◆ INSTRUCTIONS FOR THE TASK: Reproduce word for word, from the entries below, the line with "ATOM 63 O O", the line with "ATOM 111 N N", and every line between them, and nothing more.

Dataset excerpts:
---------------

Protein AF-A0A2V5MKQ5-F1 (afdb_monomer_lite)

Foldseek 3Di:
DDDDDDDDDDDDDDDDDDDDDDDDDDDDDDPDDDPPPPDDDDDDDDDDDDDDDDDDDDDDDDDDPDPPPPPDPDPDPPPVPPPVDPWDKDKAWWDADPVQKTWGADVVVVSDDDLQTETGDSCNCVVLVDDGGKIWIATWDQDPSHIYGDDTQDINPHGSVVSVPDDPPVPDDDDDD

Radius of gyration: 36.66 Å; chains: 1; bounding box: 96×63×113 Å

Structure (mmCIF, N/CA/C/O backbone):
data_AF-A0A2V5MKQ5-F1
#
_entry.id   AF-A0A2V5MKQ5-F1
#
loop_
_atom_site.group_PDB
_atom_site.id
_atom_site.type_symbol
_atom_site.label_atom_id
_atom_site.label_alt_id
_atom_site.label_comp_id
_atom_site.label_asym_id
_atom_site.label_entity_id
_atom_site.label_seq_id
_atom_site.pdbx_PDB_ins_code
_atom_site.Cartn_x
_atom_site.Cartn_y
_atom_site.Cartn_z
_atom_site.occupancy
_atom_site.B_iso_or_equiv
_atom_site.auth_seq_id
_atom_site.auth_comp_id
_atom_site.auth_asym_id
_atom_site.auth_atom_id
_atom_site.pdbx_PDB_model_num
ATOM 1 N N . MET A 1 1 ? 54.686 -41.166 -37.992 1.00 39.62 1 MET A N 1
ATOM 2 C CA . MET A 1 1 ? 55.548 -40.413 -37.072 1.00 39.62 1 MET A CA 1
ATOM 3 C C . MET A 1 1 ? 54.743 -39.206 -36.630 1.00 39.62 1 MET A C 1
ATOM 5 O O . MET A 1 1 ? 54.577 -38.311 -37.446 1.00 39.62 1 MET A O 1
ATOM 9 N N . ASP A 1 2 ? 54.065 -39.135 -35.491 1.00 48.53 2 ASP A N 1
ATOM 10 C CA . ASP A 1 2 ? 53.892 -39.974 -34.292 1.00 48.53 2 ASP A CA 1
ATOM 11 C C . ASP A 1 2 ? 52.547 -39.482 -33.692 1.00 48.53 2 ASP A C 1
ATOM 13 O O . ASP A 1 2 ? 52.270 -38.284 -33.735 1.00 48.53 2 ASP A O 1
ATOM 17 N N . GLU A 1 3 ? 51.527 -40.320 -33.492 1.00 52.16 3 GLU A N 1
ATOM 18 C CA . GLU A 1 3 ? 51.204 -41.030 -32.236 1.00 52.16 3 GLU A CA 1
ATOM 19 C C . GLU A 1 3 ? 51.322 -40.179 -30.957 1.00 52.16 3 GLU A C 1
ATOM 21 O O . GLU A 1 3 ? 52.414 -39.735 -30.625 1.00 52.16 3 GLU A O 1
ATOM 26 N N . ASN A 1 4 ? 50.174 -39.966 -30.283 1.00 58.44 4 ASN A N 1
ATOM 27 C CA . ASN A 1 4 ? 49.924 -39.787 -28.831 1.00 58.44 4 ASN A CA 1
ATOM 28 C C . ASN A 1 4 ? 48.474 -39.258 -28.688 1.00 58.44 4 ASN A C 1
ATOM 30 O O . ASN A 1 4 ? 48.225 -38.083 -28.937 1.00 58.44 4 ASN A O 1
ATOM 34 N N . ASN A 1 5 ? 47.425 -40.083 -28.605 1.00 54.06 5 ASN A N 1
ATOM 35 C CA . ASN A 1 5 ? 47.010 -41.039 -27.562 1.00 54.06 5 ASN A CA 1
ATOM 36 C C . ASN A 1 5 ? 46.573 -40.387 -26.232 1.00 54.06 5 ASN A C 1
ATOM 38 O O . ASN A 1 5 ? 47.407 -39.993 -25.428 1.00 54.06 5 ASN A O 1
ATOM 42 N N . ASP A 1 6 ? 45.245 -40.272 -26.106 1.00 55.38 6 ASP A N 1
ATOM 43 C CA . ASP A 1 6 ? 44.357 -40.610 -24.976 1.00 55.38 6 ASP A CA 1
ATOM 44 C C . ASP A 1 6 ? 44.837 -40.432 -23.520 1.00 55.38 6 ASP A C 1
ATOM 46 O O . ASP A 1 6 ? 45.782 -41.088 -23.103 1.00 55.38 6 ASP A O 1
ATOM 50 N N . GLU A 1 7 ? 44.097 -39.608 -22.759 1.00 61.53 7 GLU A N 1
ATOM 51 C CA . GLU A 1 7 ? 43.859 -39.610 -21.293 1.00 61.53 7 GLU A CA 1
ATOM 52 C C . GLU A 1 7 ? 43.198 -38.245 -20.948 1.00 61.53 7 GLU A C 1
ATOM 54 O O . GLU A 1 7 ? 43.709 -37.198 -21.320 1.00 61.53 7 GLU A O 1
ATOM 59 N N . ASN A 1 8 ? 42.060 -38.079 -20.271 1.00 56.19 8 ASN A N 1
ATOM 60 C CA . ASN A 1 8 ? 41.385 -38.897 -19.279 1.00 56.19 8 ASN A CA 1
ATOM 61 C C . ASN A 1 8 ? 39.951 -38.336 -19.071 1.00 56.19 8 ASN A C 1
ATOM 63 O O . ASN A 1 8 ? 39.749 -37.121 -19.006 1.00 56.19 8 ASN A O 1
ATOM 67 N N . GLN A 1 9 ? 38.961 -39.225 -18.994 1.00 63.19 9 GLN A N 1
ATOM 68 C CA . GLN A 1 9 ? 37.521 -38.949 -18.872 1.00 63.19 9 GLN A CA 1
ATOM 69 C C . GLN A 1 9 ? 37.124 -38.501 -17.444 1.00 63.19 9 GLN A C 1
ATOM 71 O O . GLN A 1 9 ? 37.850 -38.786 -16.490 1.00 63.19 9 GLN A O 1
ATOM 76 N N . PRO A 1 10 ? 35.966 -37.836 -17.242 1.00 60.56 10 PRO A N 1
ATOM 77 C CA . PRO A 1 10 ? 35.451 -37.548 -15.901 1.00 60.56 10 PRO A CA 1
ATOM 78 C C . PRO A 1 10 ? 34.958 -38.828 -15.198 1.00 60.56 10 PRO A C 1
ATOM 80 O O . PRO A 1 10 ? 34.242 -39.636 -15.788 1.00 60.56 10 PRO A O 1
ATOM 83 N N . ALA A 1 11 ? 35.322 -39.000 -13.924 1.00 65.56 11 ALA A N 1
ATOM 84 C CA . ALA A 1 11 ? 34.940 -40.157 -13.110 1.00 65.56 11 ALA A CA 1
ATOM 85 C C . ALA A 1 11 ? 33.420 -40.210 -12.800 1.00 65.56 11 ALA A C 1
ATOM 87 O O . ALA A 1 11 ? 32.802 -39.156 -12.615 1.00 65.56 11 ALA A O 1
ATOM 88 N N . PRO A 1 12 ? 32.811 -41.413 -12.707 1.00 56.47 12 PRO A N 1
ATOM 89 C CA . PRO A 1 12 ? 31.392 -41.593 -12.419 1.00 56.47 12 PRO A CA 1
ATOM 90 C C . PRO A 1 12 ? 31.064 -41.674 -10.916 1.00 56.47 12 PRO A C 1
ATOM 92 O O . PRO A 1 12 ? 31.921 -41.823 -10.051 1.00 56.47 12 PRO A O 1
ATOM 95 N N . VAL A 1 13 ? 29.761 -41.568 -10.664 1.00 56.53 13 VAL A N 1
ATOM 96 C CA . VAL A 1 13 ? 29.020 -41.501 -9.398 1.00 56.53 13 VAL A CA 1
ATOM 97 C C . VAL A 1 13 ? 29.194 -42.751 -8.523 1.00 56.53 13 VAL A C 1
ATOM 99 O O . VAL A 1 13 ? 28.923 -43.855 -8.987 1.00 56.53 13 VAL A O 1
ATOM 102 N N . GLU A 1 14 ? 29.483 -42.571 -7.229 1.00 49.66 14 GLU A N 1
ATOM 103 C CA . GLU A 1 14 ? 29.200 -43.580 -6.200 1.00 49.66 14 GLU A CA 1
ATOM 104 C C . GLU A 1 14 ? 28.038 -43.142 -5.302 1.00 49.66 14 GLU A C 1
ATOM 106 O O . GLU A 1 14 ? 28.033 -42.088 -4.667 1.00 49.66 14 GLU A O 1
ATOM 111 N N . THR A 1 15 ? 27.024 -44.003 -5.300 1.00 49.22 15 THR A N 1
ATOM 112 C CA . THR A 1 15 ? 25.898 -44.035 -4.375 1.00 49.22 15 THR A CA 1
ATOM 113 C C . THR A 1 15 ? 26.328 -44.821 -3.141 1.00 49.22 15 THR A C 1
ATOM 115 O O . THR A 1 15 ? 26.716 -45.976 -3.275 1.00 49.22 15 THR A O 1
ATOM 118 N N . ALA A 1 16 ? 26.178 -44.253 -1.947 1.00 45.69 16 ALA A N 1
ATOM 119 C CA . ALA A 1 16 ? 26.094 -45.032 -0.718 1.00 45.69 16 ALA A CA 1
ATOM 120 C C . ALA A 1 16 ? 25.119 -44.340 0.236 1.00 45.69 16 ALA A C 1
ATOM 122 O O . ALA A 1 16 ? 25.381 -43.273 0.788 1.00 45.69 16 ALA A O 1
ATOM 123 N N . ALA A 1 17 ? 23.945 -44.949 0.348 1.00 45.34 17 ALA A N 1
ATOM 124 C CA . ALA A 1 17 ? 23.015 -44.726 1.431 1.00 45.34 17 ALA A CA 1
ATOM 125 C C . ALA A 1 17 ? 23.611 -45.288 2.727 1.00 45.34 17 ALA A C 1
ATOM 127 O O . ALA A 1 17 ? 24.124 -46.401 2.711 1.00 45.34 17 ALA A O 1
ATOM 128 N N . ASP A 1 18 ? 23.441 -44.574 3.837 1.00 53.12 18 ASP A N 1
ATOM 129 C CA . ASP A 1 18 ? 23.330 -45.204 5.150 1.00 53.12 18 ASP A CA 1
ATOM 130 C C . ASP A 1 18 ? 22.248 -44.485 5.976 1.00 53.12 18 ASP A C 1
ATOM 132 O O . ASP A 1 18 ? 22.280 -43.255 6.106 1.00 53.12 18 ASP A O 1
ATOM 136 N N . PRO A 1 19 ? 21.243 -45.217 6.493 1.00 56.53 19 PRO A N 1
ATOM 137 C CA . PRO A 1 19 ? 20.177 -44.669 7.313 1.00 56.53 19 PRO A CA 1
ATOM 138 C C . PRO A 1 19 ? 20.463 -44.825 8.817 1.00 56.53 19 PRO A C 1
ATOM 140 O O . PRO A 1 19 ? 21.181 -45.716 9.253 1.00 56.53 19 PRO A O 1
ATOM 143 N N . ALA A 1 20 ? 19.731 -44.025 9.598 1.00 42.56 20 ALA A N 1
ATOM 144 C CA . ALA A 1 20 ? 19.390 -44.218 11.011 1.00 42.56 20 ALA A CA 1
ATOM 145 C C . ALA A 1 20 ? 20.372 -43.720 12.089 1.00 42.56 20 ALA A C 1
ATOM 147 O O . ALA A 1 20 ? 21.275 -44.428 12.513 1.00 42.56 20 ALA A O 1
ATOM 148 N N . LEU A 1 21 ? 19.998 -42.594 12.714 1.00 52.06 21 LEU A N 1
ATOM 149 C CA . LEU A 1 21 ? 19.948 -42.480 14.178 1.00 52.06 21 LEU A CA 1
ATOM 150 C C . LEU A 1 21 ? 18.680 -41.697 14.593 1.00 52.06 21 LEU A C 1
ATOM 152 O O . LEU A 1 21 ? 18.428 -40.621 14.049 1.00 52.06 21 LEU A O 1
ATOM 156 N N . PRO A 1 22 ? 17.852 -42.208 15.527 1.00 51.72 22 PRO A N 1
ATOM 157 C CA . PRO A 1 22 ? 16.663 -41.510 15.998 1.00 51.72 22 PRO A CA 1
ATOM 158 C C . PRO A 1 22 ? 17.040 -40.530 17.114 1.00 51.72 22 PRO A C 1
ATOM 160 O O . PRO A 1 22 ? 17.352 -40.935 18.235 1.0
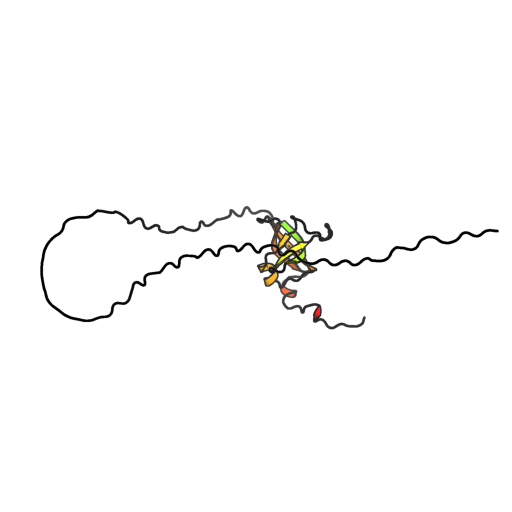0 51.72 22 PRO A O 1
ATOM 163 N N . GLU A 1 23 ? 16.986 -39.229 16.830 1.00 51.44 23 GLU A N 1
ATOM 164 C CA . GLU A 1 23 ? 17.186 -38.217 17.865 1.00 51.44 23 GLU A CA 1
ATOM 165 C C . GLU A 1 23 ? 15.937 -38.082 18.747 1.00 51.44 23 GLU A C 1
ATOM 167 O O . GLU A 1 23 ? 14.795 -37.930 18.301 1.00 51.44 23 GLU A O 1
ATOM 172 N N . GLN A 1 24 ? 16.187 -38.216 20.042 1.00 55.12 24 GLN A N 1
ATOM 173 C CA . GLN A 1 24 ? 15.215 -38.368 21.107 1.00 55.12 24 GLN A CA 1
ATOM 174 C C . GLN A 1 24 ? 14.298 -37.144 21.205 1.00 55.12 24 GLN A C 1
ATOM 176 O O . GLN A 1 24 ? 14.716 -36.036 21.541 1.00 55.12 24 GLN A O 1
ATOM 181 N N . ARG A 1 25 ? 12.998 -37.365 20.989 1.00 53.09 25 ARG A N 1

---------------

◆ EXERCISE OUTPUT:
ATOM 63 O O . ASN A 1 8 ? 39.749 -37.121 -19.006 1.00 56.19 8 ASN A O 1
ATOM 67 N N . GLN A 1 9 ? 38.961 -39.225 -18.994 1.00 63.19 9 GLN A N 1
ATOM 68 C CA . GLN A 1 9 ? 37.521 -38.949 -18.872 1.00 63.19 9 GLN A CA 1
ATOM 69 C C . GLN A 1 9 ? 37.124 -38.501 -17.444 1.00 63.19 9 GLN A C 1
ATOM 71 O O . GLN A 1 9 ? 37.850 -38.786 -16.490 1.00 63.19 9 GLN A O 1
ATOM 76 N N . PRO A 1 10 ? 35.966 -37.836 -17.242 1.00 60.56 10 PRO A N 1
ATOM 77 C CA . PRO A 1 10 ? 35.451 -37.548 -15.901 1.00 60.56 10 PRO A CA 1
ATOM 78 C C . PRO A 1 10 ? 34.958 -38.828 -15.198 1.00 60.56 10 PRO A C 1
ATOM 80 O O . PRO A 1 10 ? 34.242 -39.636 -15.788 1.00 60.56 10 PRO A O 1
ATOM 83 N N . ALA A 1 11 ? 35.322 -39.000 -13.924 1.00 65.56 11 ALA A N 1
ATOM 84 C CA . ALA A 1 11 ? 34.940 -40.157 -13.110 1.00 65.56 11 ALA A CA 1
ATOM 85 C C . ALA A 1 11 ? 33.420 -40.210 -12.800 1.00 65.56 11 ALA A C 1
ATOM 87 O O . ALA A 1 11 ? 32.802 -39.156 -12.615 1.00 65.56 11 ALA A O 1
ATOM 88 N N . PRO A 1 12 ? 32.811 -41.413 -12.707 1.00 56.47 12 PRO A N 1
ATOM 89 C CA . PRO A 1 12 ? 31.392 -41.593 -12.419 1.00 56.47 12 PRO A CA 1
ATOM 90 C C . PRO A 1 12 ? 31.064 -41.674 -10.916 1.00 56.47 12 PRO A C 1
ATOM 92 O O . PRO A 1 12 ? 31.921 -41.823 -10.051 1.00 56.47 12 PRO A O 1
ATOM 95 N N . VAL A 1 13 ? 29.761 -41.568 -10.664 1.00 56.53 13 VAL A N 1
ATOM 96 C CA . VAL A 1 13 ? 29.020 -41.501 -9.398 1.00 56.53 13 VAL A CA 1
ATOM 97 C C . VAL A 1 13 ? 29.194 -42.751 -8.523 1.00 56.53 13 VAL A C 1
ATOM 99 O O . VAL A 1 13 ? 28.923 -43.855 -8.987 1.00 56.53 13 VAL A O 1
ATOM 102 N N . GLU A 1 14 ? 29.483 -42.571 -7.229 1.00 49.66 14 GLU A N 1
ATOM 103 C CA . GLU A 1 14 ? 29.200 -43.580 -6.200 1.00 49.66 14 GLU A CA 1
ATOM 104 C C . GLU A 1 14 ? 28.038 -43.142 -5.302 1.00 49.66 14 GLU A C 1
ATOM 106 O O . GLU A 1 14 ? 28.033 -42.088 -4.667 1.00 49.66 14 GLU A O 1
ATOM 111 N N . THR A 1 15 ? 27.024 -44.003 -5.300 1.00 49.22 15 THR A N 1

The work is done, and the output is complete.